Candy Land

Candy Land and Chutes and Ladders from Milton Bradley (1988)

▶ The original commercial — press play

Draw a color, move to the color — no reading, no counting, no mercy when the card sent you all the way back down the rainbow trail. Candy Land was almost everyone's very first board game, and the world it happened in (King Kandy! Queen Frostine! Gramma Nutt!) was pure sugar.

Candy Land has one of the best origin stories in toys: it was designed in 1948 by Eleanor Abbott, a schoolteacher recovering from polio in a San Diego hospital, who created the game for the children on her ward — kids who needed a world to escape into and a game that asked nothing of them but knowing their colors. Milton Bradley published it in 1949, reportedly as a temporary fill-in for its school-supplies line. It became the company's best-selling game. The design is quietly brilliant: no reading, virtually no counting, no decisions at all — just draw a card and travel a winding track of 134 colored spaces, which makes it the first board game countless people ever played.

Here's the twist most players don't know: the Candy Land characters are younger than the game by a generation. For its first 35 years the board was simply a candy-colored path; the cast arrived in 1984, when — the same year Hasbro acquired Milton Bradley — Landmark Entertainment Group revamped the game with new artwork and an actual storyline, a quest to find King Kandy, the lost king of Candy Land, populated by Queen Frostine, Gramma Nutt, Lord Licorice and company.
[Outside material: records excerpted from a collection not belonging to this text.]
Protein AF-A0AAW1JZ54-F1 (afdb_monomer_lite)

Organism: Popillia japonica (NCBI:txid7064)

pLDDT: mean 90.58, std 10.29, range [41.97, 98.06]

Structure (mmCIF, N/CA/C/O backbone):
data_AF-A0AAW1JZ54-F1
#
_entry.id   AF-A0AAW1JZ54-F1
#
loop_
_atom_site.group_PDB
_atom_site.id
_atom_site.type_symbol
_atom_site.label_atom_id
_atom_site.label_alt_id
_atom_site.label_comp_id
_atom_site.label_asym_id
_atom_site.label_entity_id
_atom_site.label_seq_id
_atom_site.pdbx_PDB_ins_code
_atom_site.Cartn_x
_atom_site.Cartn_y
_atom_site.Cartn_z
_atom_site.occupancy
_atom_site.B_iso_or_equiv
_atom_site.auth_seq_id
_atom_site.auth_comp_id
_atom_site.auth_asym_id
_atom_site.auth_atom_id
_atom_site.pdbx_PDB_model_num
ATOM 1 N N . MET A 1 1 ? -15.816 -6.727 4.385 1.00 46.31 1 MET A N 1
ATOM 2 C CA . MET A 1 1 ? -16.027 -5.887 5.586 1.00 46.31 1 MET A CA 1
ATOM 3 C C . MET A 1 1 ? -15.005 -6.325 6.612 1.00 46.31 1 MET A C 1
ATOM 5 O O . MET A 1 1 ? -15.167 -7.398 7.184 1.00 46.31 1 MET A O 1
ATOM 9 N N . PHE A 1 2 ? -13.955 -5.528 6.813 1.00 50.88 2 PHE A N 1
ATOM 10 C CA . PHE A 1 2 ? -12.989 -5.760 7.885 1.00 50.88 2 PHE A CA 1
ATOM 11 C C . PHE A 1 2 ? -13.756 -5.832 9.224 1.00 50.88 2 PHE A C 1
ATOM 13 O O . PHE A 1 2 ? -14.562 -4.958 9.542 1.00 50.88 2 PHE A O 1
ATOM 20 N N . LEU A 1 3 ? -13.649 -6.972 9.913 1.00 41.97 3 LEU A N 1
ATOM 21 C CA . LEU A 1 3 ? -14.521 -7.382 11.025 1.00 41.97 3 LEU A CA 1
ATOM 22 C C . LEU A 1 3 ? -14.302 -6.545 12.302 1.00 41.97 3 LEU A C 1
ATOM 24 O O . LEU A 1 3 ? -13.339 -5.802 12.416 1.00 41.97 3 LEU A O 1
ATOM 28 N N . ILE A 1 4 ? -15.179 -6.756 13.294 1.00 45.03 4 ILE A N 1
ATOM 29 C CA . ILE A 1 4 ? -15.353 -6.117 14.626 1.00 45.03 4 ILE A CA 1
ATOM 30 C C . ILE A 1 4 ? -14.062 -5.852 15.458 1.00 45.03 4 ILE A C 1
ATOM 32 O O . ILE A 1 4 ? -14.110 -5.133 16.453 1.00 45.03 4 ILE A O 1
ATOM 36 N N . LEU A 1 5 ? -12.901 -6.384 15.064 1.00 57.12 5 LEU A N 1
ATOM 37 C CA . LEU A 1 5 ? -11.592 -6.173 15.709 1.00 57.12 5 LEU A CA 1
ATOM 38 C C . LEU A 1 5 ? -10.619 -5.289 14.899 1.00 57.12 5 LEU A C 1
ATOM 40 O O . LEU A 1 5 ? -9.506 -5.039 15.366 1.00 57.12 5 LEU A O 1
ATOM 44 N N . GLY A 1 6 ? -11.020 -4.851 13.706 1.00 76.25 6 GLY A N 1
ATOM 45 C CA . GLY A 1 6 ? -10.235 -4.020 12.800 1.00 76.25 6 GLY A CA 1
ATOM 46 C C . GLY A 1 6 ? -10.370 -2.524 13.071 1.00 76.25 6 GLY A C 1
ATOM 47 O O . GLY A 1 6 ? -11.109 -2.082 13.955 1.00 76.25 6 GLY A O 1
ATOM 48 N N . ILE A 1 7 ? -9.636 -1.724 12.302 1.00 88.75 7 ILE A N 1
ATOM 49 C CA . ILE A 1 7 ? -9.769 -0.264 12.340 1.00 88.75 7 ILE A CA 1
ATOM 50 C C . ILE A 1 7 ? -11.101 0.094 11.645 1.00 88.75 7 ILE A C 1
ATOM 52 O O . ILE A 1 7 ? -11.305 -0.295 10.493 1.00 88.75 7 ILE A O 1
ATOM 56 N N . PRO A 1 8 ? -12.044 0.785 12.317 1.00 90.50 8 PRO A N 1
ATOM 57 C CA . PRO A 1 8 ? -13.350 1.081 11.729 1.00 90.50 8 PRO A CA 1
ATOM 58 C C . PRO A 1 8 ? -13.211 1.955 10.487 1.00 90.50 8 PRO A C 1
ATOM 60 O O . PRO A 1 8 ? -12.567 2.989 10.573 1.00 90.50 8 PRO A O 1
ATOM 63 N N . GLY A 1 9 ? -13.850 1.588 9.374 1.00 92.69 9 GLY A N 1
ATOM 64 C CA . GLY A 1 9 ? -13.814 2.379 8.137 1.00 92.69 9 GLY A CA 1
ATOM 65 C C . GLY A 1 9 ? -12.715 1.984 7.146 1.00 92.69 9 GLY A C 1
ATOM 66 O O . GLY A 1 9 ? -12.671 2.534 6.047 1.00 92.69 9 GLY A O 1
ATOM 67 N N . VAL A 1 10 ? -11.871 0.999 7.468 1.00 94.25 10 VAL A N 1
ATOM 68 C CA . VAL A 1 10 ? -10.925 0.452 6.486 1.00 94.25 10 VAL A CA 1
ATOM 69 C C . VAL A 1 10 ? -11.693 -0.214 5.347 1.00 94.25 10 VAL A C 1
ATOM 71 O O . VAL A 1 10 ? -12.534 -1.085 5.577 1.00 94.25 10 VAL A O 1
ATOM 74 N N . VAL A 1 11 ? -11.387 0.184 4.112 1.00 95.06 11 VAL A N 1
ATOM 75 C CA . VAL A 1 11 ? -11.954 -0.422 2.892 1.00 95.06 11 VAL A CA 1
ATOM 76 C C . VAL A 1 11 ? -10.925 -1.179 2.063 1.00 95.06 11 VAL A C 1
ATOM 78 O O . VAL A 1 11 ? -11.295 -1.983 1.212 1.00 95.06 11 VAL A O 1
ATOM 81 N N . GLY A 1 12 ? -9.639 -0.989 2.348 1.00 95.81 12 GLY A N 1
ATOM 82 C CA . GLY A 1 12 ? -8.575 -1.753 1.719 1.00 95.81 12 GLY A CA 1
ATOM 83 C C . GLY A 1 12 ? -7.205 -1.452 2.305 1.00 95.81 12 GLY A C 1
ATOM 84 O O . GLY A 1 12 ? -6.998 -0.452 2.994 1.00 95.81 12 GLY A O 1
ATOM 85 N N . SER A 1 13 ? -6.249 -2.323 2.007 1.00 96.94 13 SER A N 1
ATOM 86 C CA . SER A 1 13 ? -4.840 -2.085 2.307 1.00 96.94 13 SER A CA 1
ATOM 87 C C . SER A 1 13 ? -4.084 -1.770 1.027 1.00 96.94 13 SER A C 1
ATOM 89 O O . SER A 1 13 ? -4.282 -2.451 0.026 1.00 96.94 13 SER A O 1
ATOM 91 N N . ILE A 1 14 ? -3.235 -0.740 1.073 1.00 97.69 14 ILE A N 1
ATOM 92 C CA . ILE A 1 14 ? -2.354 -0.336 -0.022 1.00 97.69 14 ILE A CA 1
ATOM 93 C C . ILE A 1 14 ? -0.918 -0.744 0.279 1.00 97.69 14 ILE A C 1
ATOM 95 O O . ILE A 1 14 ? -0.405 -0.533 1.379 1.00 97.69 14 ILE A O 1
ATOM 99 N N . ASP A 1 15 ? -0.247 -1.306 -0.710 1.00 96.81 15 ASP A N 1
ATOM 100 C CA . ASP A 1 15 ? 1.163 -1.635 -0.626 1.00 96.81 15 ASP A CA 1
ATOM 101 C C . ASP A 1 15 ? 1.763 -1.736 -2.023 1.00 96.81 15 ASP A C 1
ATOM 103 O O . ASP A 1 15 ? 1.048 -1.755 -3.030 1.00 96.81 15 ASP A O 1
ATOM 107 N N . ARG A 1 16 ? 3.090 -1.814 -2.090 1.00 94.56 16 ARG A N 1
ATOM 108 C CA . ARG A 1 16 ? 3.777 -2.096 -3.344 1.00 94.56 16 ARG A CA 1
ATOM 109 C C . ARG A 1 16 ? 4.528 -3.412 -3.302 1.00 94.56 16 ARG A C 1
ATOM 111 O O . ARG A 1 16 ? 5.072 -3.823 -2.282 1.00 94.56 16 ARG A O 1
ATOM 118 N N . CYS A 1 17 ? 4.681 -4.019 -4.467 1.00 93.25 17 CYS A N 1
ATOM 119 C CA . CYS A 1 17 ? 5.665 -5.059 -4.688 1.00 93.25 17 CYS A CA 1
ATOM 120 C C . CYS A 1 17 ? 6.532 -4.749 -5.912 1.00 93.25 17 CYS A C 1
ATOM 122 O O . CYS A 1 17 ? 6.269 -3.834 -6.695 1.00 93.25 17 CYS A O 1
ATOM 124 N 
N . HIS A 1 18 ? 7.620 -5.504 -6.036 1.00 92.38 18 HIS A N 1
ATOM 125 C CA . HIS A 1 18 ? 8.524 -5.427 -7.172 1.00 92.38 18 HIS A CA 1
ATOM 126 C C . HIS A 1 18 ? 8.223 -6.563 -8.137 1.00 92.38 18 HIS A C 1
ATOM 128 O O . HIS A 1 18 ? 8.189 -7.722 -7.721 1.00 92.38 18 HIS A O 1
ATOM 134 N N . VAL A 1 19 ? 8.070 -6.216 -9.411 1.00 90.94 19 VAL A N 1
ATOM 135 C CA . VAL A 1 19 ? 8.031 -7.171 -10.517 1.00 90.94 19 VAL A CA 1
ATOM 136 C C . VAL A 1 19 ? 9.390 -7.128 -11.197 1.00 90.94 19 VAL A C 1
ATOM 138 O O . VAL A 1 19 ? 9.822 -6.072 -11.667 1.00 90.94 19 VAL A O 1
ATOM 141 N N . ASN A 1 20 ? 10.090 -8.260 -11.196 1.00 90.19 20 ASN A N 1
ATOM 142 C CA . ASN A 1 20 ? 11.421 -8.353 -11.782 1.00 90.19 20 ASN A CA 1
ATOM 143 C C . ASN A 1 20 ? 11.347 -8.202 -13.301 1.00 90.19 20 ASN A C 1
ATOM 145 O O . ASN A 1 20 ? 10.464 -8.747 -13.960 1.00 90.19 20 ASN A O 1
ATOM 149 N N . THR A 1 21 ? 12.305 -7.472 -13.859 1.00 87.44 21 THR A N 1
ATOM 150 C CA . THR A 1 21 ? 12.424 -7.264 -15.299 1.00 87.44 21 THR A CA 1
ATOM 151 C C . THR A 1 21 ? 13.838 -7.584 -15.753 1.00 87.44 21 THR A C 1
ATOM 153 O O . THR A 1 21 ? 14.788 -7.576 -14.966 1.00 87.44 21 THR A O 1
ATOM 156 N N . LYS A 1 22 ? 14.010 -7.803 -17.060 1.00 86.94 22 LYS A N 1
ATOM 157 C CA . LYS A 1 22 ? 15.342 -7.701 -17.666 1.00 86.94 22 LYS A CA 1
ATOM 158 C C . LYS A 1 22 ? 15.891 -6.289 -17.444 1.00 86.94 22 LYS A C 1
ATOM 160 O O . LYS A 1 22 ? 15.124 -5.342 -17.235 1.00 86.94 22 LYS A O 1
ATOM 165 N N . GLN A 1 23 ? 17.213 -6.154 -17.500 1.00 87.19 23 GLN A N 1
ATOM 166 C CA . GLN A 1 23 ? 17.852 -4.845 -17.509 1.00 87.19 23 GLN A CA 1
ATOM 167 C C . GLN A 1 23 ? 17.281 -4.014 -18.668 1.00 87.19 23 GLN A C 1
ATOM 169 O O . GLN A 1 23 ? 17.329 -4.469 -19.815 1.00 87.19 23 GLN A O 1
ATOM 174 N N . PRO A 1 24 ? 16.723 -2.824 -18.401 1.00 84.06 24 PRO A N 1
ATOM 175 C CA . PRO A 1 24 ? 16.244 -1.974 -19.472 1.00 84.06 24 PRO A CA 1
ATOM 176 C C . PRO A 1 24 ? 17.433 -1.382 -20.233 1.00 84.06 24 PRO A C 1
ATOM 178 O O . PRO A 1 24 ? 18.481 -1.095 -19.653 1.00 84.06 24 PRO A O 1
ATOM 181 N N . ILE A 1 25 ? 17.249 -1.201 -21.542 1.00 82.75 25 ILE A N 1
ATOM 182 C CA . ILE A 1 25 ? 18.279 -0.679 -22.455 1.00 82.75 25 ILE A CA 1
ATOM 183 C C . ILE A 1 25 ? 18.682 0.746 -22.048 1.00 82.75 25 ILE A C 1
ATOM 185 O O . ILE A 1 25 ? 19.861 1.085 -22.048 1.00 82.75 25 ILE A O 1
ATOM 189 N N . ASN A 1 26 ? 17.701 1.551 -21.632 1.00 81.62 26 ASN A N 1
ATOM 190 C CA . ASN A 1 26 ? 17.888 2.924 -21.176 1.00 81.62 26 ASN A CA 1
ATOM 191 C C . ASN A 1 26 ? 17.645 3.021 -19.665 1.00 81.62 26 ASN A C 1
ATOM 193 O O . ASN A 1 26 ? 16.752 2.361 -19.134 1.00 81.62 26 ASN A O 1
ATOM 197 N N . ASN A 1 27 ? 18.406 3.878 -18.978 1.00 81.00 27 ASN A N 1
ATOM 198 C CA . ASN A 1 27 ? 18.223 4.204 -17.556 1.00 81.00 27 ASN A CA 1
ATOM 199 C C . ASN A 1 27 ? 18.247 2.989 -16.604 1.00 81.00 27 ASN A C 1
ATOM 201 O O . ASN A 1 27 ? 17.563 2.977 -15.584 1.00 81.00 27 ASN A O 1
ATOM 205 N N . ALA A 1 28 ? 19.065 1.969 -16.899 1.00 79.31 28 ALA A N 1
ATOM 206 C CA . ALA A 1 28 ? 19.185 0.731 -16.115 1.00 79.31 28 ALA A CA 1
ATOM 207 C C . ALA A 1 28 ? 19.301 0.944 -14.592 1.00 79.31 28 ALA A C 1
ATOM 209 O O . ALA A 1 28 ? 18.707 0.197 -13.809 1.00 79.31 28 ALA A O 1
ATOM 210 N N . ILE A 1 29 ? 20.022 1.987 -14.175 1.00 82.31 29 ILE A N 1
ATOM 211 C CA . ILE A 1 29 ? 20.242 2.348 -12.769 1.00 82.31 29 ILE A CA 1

That 1984 world is the one 90s kids grew up in, mobbed with sweet-toothed royalty and the agony of drawing the card that yanked you backward within sight of the Candy Castle.

The game's strangest cultural moment came from the early internet. In the mid-90s an adult-entertainment company registered candyland.com and put a sexually explicit site on it; Hasbro sued, and in February 1996 a federal court granted an injunction forcing the content down — one of the first legal fights over an internet domain name ever, with a children's board game improbably at the center of it. Candy Land itself has never slowed: more than 50 million copies sold, still moving about a million a year, still the game where a four-year-old can beat you fair and square.